Porphyrites,8 which is another production of Egypt, is of a red colour: the kind that is mottled with white blotches is known as "leptospsephos."9 The quarries there are able to furnish blocks10 of any dimensions, however large. Vitrasius Pollio, who was steward11 in Egypt for the Emperor Claudius, brought to Rome from Egypt some statues made of this stone; a novelty which was not very highly approved of, as no one has since followed his example. The Egyptians, too, have discovered in Æthiopia the stone known as "basanites;"12 which in colour and hardness resembles iron, whence the name13 that has been given to it. A larger block of it has never been known than the one forming the group which has been dedicated by the Emperor Vespasianus Augustus in the Temple of Peace. It represents the river Nilus with sixteen children sporting around it,14 symbolical of the sixteen cubits, the extreme height15 to which, in the most favourable seasons, that river should rise. It is stated, too, that in the Temple of Serapis at Thebes, there is a block not unlike it, which forms the statue of Memnon16 there; remarkable, it is said, for emitting a sound each morning when first touched by the rays of the rising sun.

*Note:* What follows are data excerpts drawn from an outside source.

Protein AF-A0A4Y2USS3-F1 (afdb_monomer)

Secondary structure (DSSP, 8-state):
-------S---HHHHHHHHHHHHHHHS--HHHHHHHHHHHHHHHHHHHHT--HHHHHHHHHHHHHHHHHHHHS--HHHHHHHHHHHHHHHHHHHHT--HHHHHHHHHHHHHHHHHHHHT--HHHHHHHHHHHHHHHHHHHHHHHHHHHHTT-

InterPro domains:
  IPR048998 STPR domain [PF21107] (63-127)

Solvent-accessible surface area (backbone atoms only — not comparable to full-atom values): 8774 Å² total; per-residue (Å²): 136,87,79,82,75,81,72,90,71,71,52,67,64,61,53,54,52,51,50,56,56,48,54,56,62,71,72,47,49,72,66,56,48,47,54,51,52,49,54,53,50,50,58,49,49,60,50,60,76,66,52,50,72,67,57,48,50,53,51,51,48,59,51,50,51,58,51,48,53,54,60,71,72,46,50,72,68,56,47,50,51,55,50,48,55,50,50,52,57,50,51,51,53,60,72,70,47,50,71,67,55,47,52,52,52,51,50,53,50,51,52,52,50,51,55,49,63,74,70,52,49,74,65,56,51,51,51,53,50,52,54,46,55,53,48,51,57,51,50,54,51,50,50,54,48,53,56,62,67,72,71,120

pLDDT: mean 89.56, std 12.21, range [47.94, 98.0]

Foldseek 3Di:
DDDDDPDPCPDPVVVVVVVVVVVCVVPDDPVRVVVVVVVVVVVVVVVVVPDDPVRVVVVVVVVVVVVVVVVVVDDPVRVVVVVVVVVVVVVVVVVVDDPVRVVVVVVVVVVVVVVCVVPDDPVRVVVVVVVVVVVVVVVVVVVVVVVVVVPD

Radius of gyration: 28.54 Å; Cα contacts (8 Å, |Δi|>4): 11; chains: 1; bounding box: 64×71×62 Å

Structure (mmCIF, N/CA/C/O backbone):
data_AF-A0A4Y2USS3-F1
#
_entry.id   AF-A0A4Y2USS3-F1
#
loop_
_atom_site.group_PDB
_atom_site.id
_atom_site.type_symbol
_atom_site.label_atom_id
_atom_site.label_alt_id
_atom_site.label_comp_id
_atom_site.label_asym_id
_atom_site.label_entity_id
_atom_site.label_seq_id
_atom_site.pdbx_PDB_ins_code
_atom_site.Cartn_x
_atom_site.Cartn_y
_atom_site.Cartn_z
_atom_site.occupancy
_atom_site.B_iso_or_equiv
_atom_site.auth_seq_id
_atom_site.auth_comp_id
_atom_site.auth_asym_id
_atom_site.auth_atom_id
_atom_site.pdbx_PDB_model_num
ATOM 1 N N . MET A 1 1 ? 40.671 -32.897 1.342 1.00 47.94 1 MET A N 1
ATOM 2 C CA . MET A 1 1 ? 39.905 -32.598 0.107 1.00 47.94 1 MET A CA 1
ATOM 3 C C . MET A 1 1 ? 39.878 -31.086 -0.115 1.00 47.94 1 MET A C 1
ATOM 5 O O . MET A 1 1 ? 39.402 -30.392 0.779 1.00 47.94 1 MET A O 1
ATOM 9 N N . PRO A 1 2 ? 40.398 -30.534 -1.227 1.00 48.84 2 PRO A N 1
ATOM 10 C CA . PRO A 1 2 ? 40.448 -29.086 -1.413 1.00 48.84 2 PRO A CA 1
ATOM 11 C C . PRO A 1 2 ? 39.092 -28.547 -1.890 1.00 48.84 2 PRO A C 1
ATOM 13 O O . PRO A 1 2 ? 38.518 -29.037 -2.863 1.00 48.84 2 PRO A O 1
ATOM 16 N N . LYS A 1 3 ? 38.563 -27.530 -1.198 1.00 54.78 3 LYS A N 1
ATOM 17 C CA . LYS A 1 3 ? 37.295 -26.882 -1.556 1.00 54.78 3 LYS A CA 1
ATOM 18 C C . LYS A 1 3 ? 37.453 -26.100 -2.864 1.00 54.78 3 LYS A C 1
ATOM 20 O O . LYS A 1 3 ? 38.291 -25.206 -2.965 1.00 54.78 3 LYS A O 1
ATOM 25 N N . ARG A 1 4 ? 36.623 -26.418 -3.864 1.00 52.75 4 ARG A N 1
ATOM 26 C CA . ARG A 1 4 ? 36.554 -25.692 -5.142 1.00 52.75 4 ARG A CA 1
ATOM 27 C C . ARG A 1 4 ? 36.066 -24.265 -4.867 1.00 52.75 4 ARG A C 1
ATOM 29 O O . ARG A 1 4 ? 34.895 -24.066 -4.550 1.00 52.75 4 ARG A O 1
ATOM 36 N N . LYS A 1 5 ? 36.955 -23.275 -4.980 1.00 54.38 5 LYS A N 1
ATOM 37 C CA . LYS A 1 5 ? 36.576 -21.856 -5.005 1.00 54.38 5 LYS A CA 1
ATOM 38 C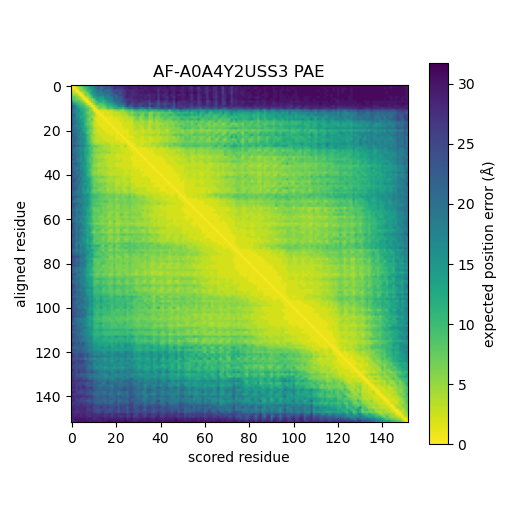 C . LYS A 1 5 ? 35.686 -21.642 -6.236 1.00 54.38 5 LYS A C 1
ATOM 40 O O . LYS A 1 5 ? 36.163 -21.783 -7.359 1.00 54.38 5 LYS A O 1
ATOM 45 N N . ARG A 1 6 ? 34.390 -21.356 -6.052 1.00 55.41 6 ARG A N 1
ATOM 46 C CA . ARG A 1 6 ? 33.535 -20.882 -7.155 1.00 55.41 6 ARG A CA 1
ATOM 47 C C . ARG A 1 6 ? 34.116 -19.550 -7.616 1.00 55.41 6 ARG A C 1
ATOM 49 O O . ARG A 1 6 ? 34.129 -18.590 -6.852 1.00 55.41 6 ARG A O 1
ATOM 56 N N . GLY A 1 7 ? 34.677 -19.538 -8.820 1.00 52.75 7 GLY A N 1
ATOM 57 C CA . GLY A 1 7 ? 35.317 -18.365 -9.397 1.00 52.75 7 GLY A CA 1
ATOM 58 C C . GLY A 1 7 ? 34.352 -17.185 -9.487 1.00 52.75 7 GLY A C 1
ATOM 59 O O . GLY A 1 7 ? 33.194 -17.333 -9.866 1.00 52.75 7 GLY A O 1
ATOM 60 N N . ILE A 1 8 ? 34.877 -16.000 -9.181 1.00 57.25 8 ILE A N 1
ATOM 61 C CA . ILE A 1 8 ? 34.248 -14.677 -9.332 1.00 57.25 8 ILE A CA 1
ATOM 62 C C . ILE A 1 8 ? 34.229 -14.259 -10.826 1.00 57.25 8 ILE A C 1
ATOM 64 O O . ILE A 1 8 ? 34.062 -13.098 -11.188 1.00 57.25 8 ILE A O 1
ATOM 68 N N . THR A 1 9 ? 34.373 -15.209 -11.749 1.00 52.97 9 THR A N 1
ATOM 69 C CA . THR A 1 9 ? 34.245 -15.006 -13.194 1.00 52.97 9 THR A CA 1
ATOM 70 C C . THR A 1 9 ? 32.774 -15.086 -13.590 1.00 52.97 9 THR A C 1
ATOM 72 O O . THR A 1 9 ? 32.332 -15.991 -14.290 1.00 52.97 9 THR A O 1
ATOM 75 N N . GLY A 1 10 ? 31.982 -14.120 -13.119 1.00 62.47 10 GLY A N 1
ATOM 76 C CA . GLY A 1 10 ? 30.660 -13.874 -13.690 1.00 62.47 10 GLY A CA 1
ATOM 77 C C . GLY A 1 10 ? 30.831 -13.548 -15.172 1.00 62.47 10 GLY A C 1
ATOM 78 O O . GLY A 1 10 ? 31.409 -12.510 -15.488 1.00 62.47 10 GLY A O 1
ATOM 79 N N . ASP A 1 11 ? 30.375 -14.462 -16.030 1.00 75.81 11 ASP A N 1
ATOM 80 C CA . ASP A 1 11 ? 30.515 -14.471 -17.488 1.00 75.81 11 ASP A CA 1
ATOM 81 C C . ASP A 1 11 ? 30.563 -13.058 -18.106 1.00 75.81 11 ASP A C 1
ATOM 83 O O . ASP A 1 11 ? 29.610 -12.271 -18.025 1.00 75.81 11 ASP A O 1
ATOM 87 N N . ALA A 1 12 ? 31.699 -12.723 -18.725 1.00 80.88 12 ALA A N 1
ATOM 88 C CA . ALA A 1 12 ? 31.920 -11.427 -19.357 1.00 80.88 12 ALA A CA 1
ATOM 89 C C . ALA A 1 12 ? 30.862 -11.127 -20.437 1.00 80.88 12 ALA A C 1
ATOM 91 O O . ALA A 1 12 ? 30.492 -9.963 -20.626 1.00 80.88 12 ALA A O 1
ATOM 92 N N . ALA A 1 13 ? 30.315 -12.154 -21.100 1.00 82.62 13 ALA A N 1
ATOM 93 C CA . ALA A 1 13 ? 29.242 -11.997 -22.077 1.00 82.62 13 ALA A CA 1
ATOM 94 C C . ALA A 1 13 ? 27.917 -11.584 -21.413 1.00 82.62 13 ALA A C 1
ATOM 96 O O . ALA A 1 13 ? 27.244 -10.665 -21.892 1.00 82.62 13 ALA A O 1
ATOM 97 N N . SER A 1 14 ? 27.573 -12.177 -20.269 1.00 86.00 14 SER A N 1
ATOM 98 C CA . SER A 1 14 ? 26.410 -11.794 -19.459 1.00 86.00 14 SER A CA 1
ATOM 99 C C . SER A 1 14 ? 26.486 -10.340 -18.979 1.00 86.00 14 SER A C 1
ATOM 101 O O . SER A 1 14 ? 25.495 -9.609 -19.085 1.00 86.00 14 SER A O 1
ATOM 103 N N . ARG A 1 15 ? 27.668 -9.875 -18.545 1.00 87.38 15 ARG A N 1
ATOM 104 C CA . ARG A 1 15 ? 27.887 -8.462 -18.170 1.00 87.38 15 ARG A CA 1
ATOM 105 C C . ARG A 1 15 ? 27.701 -7.520 -19.363 1.00 87.38 15 ARG A C 1
ATOM 107 O O . ARG A 1 15 ? 26.926 -6.570 -19.269 1.00 87.38 15 ARG A O 1
ATOM 114 N N . ARG A 1 16 ? 28.319 -7.821 -20.514 1.00 88.81 16 ARG A N 1
ATOM 115 C CA . ARG A 1 16 ? 28.149 -7.039 -21.759 1.00 88.81 16 ARG A CA 1
ATOM 116 C C . ARG A 1 16 ? 26.682 -6.981 -22.205 1.00 88.81 16 ARG A C 1
ATOM 118 O O . ARG A 1 16 ? 26.198 -5.932 -22.625 1.00 88.81 16 ARG A O 1
ATOM 125 N N . LYS A 1 17 ? 25.938 -8.084 -22.066 1.00 90.38 17 LYS A N 1
ATOM 126 C CA . LYS A 1 17 ? 24.503 -8.149 -22.393 1.00 90.38 17 LYS A CA 1
ATOM 127 C C . LYS A 1 17 ? 23.649 -7.298 -21.449 1.00 90.38 17 LYS A C 1
ATOM 129 O O . LYS A 1 17 ? 22.683 -6.688 -21.906 1.00 90.38 17 LYS A O 1
ATOM 134 N N . ALA A 1 18 ? 23.976 -7.252 -20.157 1.00 90.88 18 ALA A N 1
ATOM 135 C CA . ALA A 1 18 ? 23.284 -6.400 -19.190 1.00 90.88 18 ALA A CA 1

1 Books III. IV. V. and VI.

2 The modern Ophite, both Noble, Serpentine, and Common.

3 From the Greek ὄφις, a "serpent."

4 This would appear to be a kind of Apatite, or Augustite, found in crystalline rocks.

5 A superstition, owing solely to the name and appearance of the stone.

6 From the Greek τέφρα, "ashes." The modern Tephroite is a silicate of manganese.

7 Memphis, in Egypt.

8 A variety of the modern Porphyry, possibly; a compact feldspathic base, with crystals of feldspar. Ajasson refuses to identify it with porphyry, and considers it to be the stone called Red antique, of a deep uniform red, and of a very fine grain; which also was a production of Egypt.

9 "Small stone."

10 Of porphyrites.

11 "Procurator."

12 See B. xxxvi. c. 38. See also the Lydian stone, or touchstone, mentioned in B. xxxiii. c. 43.

13 From βάσανος, a "touchstone."

14 Philostratus gives a short account of this group, and copies of it are to be seen in the Vatican, and in the grounds of the Tuilleries.

15 See B. v. c. 10.

16 The Egyptians called it, not Memnon, but Amenophis, and it is supposed that it represented a monarch of the second dynasty. This is probably the statue still to be seen at Medinet Abou, on the Libyan side of the Nile, in a sitting posture, and at least 60 feet in height. The legs, arms, and other parts of the body are covered with inscriptions, which attest that, in the third century of the Christian era, the priests still practised upon the credulity of the devotees, by pretending that it emitted sounds. It may possibly have been erected for astronomical purposes, or for the mystic worship of the sun. The Greek name "Memnon" is supposed to have been derived from the Egyptian Mei Amun, "beloved of Ammon."